Por Oscar Miguel Rivera Hernández
El segundo mandato de Donald Trump avanza a un ritmo frenético, dejando atrás cualquier noción de política tradicional. Entre decretos ejecutivos, tuits explosivos, redadas migratorias, aranceles comerciales impredecibles y reuniones con líderes internacionales que oscilan entre la adulación y la confrontación, el caos parece ser su método de gobierno. Cada día trae una nueva medida polémica, una declaración incendiaria o un enfrentamiento con alguien, ya sea un juez, un periodista o un aliado incómodo. La pregunta que muchos se hacen es: ¿existe alguien o algo capaz de detenerlo?
En pocas semanas, Trump ha firmado más de 70 órdenes ejecutivas, evitando deliberadamente el debate en el Congreso y el Senado. Este método le permite imponer su agenda sin negociaciones, sin concesiones y, sobre todo, sin rendir cuentas. Gobierna por shock, saturando la atención pública con tantas decisiones que la oposición no logra articular una respuesta coherente.
Algunas de estas medidas incluyen; deportaciones masivas, especialmente de venezolanos y otras nacionalidades, incluso de personas con años viviendo en EE.UU, restricciones migratorias arbitrarias para ciudadanos de más de 43 países, muchas de ellas basadas en criterios políticos más que de seguridad, desmantelamiento de programas educativos federales, eliminando fondos para escuelas públicas y favoreciendo a instituciones privadas y guerras comerciales por Twitter, donde anuncia aranceles sin previo aviso, generando incertidumbre en los mercados.
Este bombardeo constante de acciones tiene un objetivo claro: agotar a la oposición y normalizar lo que antes era impensable. Si todo ocurre demasiado rápido, la sociedad no tiene tiempo de asimilar el impacto real de cada decisión.
Un ejemplo claro de su estrategia fue el encuentro con Volodímir Zelensky, donde Trump redujo drásticamente el apoyo militar a Ucrania mientras, en paralelo, negociaba directamente con Putin. ¿Fue una jugada calculada para debilitar a la OTAN o simplemente un gesto de admiración hacia el líder ruso? Difícil saberlo, pero el resultado es el mismo: el poder se concentra en sus manos, ignorando los canales diplomáticos tradicionales.
Este estilo de gobierno no solo desestabiliza alianzas internacionales, sino que también mina la credibilidad de instituciones como el Departamento de Estado o la CIA, cuyos informes son frecuentemente desacreditados por el presidente en redes sociales.

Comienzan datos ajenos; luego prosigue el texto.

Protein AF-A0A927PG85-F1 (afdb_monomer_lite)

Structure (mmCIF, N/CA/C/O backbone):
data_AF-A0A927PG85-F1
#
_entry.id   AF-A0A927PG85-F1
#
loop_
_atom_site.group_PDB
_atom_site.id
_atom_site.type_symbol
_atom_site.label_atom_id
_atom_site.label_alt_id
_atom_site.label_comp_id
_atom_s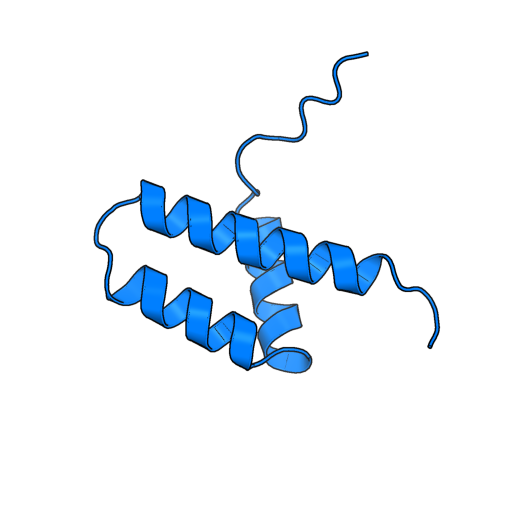ite.label_asym_id
_atom_site.label_entity_id
_atom_site.label_seq_id
_atom_site.pdbx_PDB_ins_code
_atom_site.Cartn_x
_atom_site.Cartn_y
_atom_site.Cartn_z
_atom_site.occupancy
_atom_site.B_iso_or_equiv
_atom_site.auth_seq_id
_atom_site.auth_comp_id
_atom_site.auth_asym_id
_atom_site.auth_atom_id
_atom_site.pdbx_PDB_model_num
ATOM 1 N N . MET A 1 1 ? -8.692 20.213 -20.268 1.00 38.06 1 MET A N 1
ATOM 2 C CA . MET A 1 1 ? -8.179 20.182 -18.886 1.00 38.06 1 MET A CA 1
ATOM 3 C C . MET A 1 1 ? -7.555 18.814 -18.704 1.00 38.06 1 MET A C 1
ATOM 5 O O . MET A 1 1 ? -8.277 17.834 -18.615 1.00 38.06 1 MET A O 1
ATOM 9 N N . HIS A 1 2 ? -6.236 18.722 -18.863 1.00 36.28 2 HIS A N 1
ATOM 10 C CA . HIS A 1 2 ? -5.524 17.471 -18.645 1.00 36.28 2 HIS A CA 1
ATOM 11 C C . HIS A 1 2 ? -5.335 17.324 -17.138 1.00 36.28 2 HIS A C 1
ATOM 13 O O . HIS A 1 2 ? -4.441 17.947 -16.574 1.00 36.28 2 HIS A O 1
ATOM 19 N N . ASP A 1 3 ? -6.176 16.518 -16.494 1.00 40.84 3 ASP A N 1
ATOM 20 C CA . ASP A 1 3 ? -5.861 15.927 -15.195 1.00 40.84 3 ASP A CA 1
ATOM 21 C C . ASP A 1 3 ? -4.691 14.955 -15.394 1.00 40.84 3 ASP A C 1
ATOM 23 O O . ASP A 1 3 ? -4.840 13.733 -15.425 1.00 40.84 3 ASP A O 1
ATOM 27 N N . THR A 1 4 ? -3.491 15.500 -15.596 1.00 46.53 4 THR A N 1
ATOM 28 C CA . THR A 1 4 ? -2.245 14.761 -15.414 1.00 46.53 4 THR A CA 1
ATOM 29 C C . THR A 1 4 ? -2.098 14.532 -13.921 1.00 46.53 4 THR A C 1
ATOM 31 O O . THR A 1 4 ? -1.349 15.232 -13.240 1.00 46.53 4 THR A O 1
ATOM 34 N N . LEU A 1 5 ? -2.863 13.568 -13.400 1.00 55.62 5 LEU A N 1
ATOM 35 C CA . LEU A 1 5 ? -2.588 12.970 -12.104 1.00 55.62 5 LEU A CA 1
ATOM 36 C C . LEU A 1 5 ? -1.095 12.620 -12.101 1.00 55.62 5 LEU A C 1
ATOM 38 O O . LEU A 1 5 ? -0.634 11.994 -13.062 1.00 55.62 5 LEU A O 1
ATOM 42 N N . PRO A 1 6 ? -0.325 13.051 -11.091 1.00 54.25 6 PRO A N 1
ATOM 43 C CA . PRO A 1 6 ? 1.109 12.820 -11.067 1.00 54.25 6 PRO A CA 1
ATOM 44 C C . PRO A 1 6 ? 1.388 11.329 -11.282 1.00 54.25 6 PRO A C 1
ATOM 46 O O . PRO A 1 6 ? 0.888 10.469 -10.557 1.00 54.25 6 PRO A O 1
ATOM 49 N N . THR A 1 7 ? 2.159 11.024 -12.330 1.00 65.38 7 THR A N 1
ATOM 50 C CA . THR A 1 7 ? 2.452 9.662 -12.811 1.00 65.38 7 THR A CA 1
ATOM 51 C C . THR A 1 7 ? 3.100 8.778 -11.739 1.00 65.38 7 THR A C 1
ATOM 53 O O . THR A 1 7 ? 3.068 7.552 -11.851 1.00 65.38 7 THR A O 1
ATOM 56 N N . ALA A 1 8 ? 3.645 9.384 -10.681 1.00 68.06 8 ALA A N 1
ATOM 57 C CA . ALA A 1 8 ? 4.178 8.714 -9.507 1.00 68.06 8 ALA A CA 1
ATOM 58 C C . ALA A 1 8 ? 3.572 9.316 -8.222 1.00 68.06 8 ALA A C 1
ATOM 60 O O . ALA A 1 8 ? 3.487 10.541 -8.115 1.00 68.06 8 ALA A O 1
ATOM 61 N N . PRO A 1 9 ? 3.173 8.481 -7.247 1.00 78.81 9 PRO A N 1
ATOM 62 C CA . PRO A 1 9 ? 2.707 8.949 -5.954 1.00 78.81 9 PRO A CA 1
ATOM 63 C C . PRO A 1 9 ? 3.848 9.643 -5.215 1.00 78.81 9 PRO A C 1
ATOM 65 O O . PRO A 1 9 ? 5.007 9.222 -5.270 1.00 78.81 9 PRO A O 1
ATOM 68 N N . SER A 1 10 ? 3.520 10.712 -4.502 1.00 85.25 10 SER A N 1
ATOM 69 C CA . SER A 1 10 ? 4.472 11.386 -3.630 1.00 85.25 10 SER A CA 1
ATOM 70 C C . SER A 1 10 ? 4.875 10.480 -2.464 1.00 85.25 10 SER A C 1
ATOM 72 O O . SER A 1 10 ? 4.124 9.608 -2.022 1.00 85.25 10 SER A O 1
ATOM 74 N N . ARG A 1 11 ? 6.057 10.732 -1.887 1.00 83.69 11 ARG A N 1
ATOM 75 C CA . ARG A 1 11 ? 6.513 10.020 -0.678 1.00 83.69 11 ARG A CA 1
ATOM 76 C C . ARG A 1 11 ? 5.524 10.146 0.483 1.00 83.69 11 ARG A C 1
ATOM 78 O O . ARG A 1 11 ? 5.430 9.234 1.297 1.00 83.69 11 ARG A O 1
ATOM 85 N N . TYR A 1 12 ? 4.810 11.270 0.559 1.00 86.62 12 TYR A N 1
ATOM 86 C CA . TYR A 1 12 ? 3.773 11.488 1.561 1.00 86.62 12 TYR A CA 1
ATOM 87 C C . TYR A 1 12 ? 2.599 10.527 1.358 1.00 86.62 12 TYR A C 1
ATOM 89 O O . TYR A 1 12 ? 2.238 9.819 2.288 1.00 86.62 12 TYR A O 1
ATOM 97 N N . GLU A 1 13 ? 2.073 10.421 0.137 1.00 87.56 13 GLU A N 1
ATOM 98 C CA . GLU A 1 13 ? 0.967 9.507 -0.175 1.00 87.56 13 GLU A CA 1
ATOM 99 C C . GLU A 1 13 ? 1.339 8.045 0.048 1.00 87.56 13 GLU A C 1
ATOM 101 O O . GLU A 1 13 ? 0.549 7.297 0.613 1.00 87.56 13 GLU A O 1
ATOM 106 N N . VAL A 1 14 ? 2.556 7.642 -0.332 1.00 88.06 14 VAL A N 1
ATOM 107 C CA . VAL A 1 14 ? 3.046 6.282 -0.063 1.00 88.06 14 VAL A CA 1
ATOM 108 C C . VAL A 1 14 ? 3.116 6.025 1.440 1.00 88.06 14 VAL A C 1
ATOM 110 O O . VAL A 1 14 ? 2.671 4.981 1.907 1.00 88.06 14 VAL A O 1
ATOM 113 N N . ARG A 1 15 ? 3.629 6.983 2.224 1.00 89.12 15 ARG A N 1
ATOM 114 C CA . ARG A 1 15 ? 3.686 6.859 3.686 1.00 89.12 15 ARG A CA 1
ATOM 115 C C . ARG A 1 15 ? 2.289 6.741 4.297 1.00 89.12 15 ARG A C 1
ATOM 117 O O . ARG A 1 15 ? 2.091 5.886 5.153 1.00 89.12 15 ARG A O 1
ATOM 124 N N . THR A 1 16 ? 1.342 7.569 3.872 1.00 89.94 16 THR A N 1
ATOM 125 C CA . THR A 1 16 ? -0.039 7.520 4.367 1.00 89.94 16 THR A CA 1
ATOM 126 C C . THR A 1 16 ? -0.713 6.203 3.990 1.00 89.94 16 THR A C 1
ATOM 128 O O . THR A 1 16 ? -1.328 5.574 4.843 1.00 89.94 16 THR A O 1
ATOM 131 N N . ALA A 1 17 ? -0.517 5.722 2.760 1.00 89.06 17 ALA A N 1
ATOM 132 C CA . ALA A 1 17 ? -1.056 4.440 2.318 1.00 89.06 17 ALA A CA 1
ATOM 133 C C . ALA A 1 17 ? -0.441 3.245 3.072 1.00 89.06 17 ALA A C 1
ATOM 135 O O . ALA A 1 17 ? -1.145 2.284 3.367 1.00 89.06 17 ALA A O 1
ATOM 136 N N . LEU A 1 18 ? 0.845 3.312 3.444 1.00 89.06 18 LEU A N 1
ATOM 137 C CA . LEU A 1 18 ? 1.490 2.307 4.300 1.00 89.06 18 LEU A CA 1
ATOM 138 C C . LEU A 1 18 ? 0.904 2.289 5.718 1.00 89.06 18 LEU A C 1
ATOM 140 O O . LEU A 1 18 ? 0.700 1.213 6.272 1.00 89.06 18 LEU A O 1
ATOM 144 N N . LEU A 1 19 ? 0.634 3.461 6.302 1.00 92.00 19 LEU A N 1
ATOM 145 C CA . LEU A 1 19 ? -0.014 3.563 7.615 1.00 92.00 19 LEU A CA 1
ATOM 146 C C . LEU A 1 19 ? -1.451 3.035 7.570 1.00 92.00 19 LEU A C 1
ATOM 148 O O . LEU A 1 19 ? -1.829 2.236 8.418 1.00 92.00 19 LEU A O 1
ATOM 152 N N . TRP A 1 20 ? -2.213 3.390 6.534 1.00 91.25 20 TRP A N 1
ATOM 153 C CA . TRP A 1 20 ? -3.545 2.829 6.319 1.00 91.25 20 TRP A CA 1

Mientras Trump avanza, los demócratas no logran capitalizar el descontento. La administración de Biden dejó un país con graves problemas económicos: desigualdad récord: El 10% más rico controla casi el 50% del ingreso nacional (en Europa es el 36%, y también va en aumento), deuda pública en ascenso, con el riesgo de que los tipos de interés sigan subiendo, afectando hipotecas y créditos, inflación persistente, que erosiona el poder adquisitivo de la clase media.
Trump prometió mejorar la economía, pero sus medidas—como rebajas fiscales para los más ricos y aranceles caóticos—no han solucionado los problemas de fondo. Sin embargo, los demócratas no presentan una alternativa convincente. Su discurso se limita a criticar, pero no ofrecen soluciones claras, lo que permite a Trump mantener su base movilizada.
Hasta ahora, los frenos institucionales han sido débiles. Jueces federales han bloqueado algunas de sus decisiones, pero Trump las ignora o las sortea con nuevos decretos. La prensa lo critica, pero él la ataca constantemente, llamándola “fake news” y deslegitimándola ante sus seguidores. Las redes sociales son su arma principal: gobierna a golpe de tuit, evitando filtros y controles.
El sistema estadounidense da demasiado poder al presidente, y Trump lo explota al máximo. Incluso si el Congreso intentara limitarlo, su base de apoyo lo protegería. El impeachment ya se intentó antes, y no funcionó.
Aunque Trump acumula poder, el desgaste es inevitable. Mantener un gobierno basado en el caos es agotador, incluso para sus seguidores. Si la economía empeora, si sus guerras comerciales afectan a los trabajadores o si una crisis internacional estalla por su diplomacia errática, su popularidad podría caer.
Pero, por ahora, nadie le para los pies. Ni los demócratas, ni los jueces, ni la prensa. Él marca el ritmo, y todos corren detrás.
La pregunta real no es solo quién puede detenerlo, sino cuándo Estados Unidos dirá “basta”. ¿Será necesaria una crisis mayor? ¿O el país terminará aceptando su estilo de gobierno como la nueva normalidad?
Por ahora, Trump sigue siendo el hombre que nadie puede parar o tal vez la pregunta no es solo ¿quién puede detenerlo? Sino cuándo Estados Unidos dirá “basta”.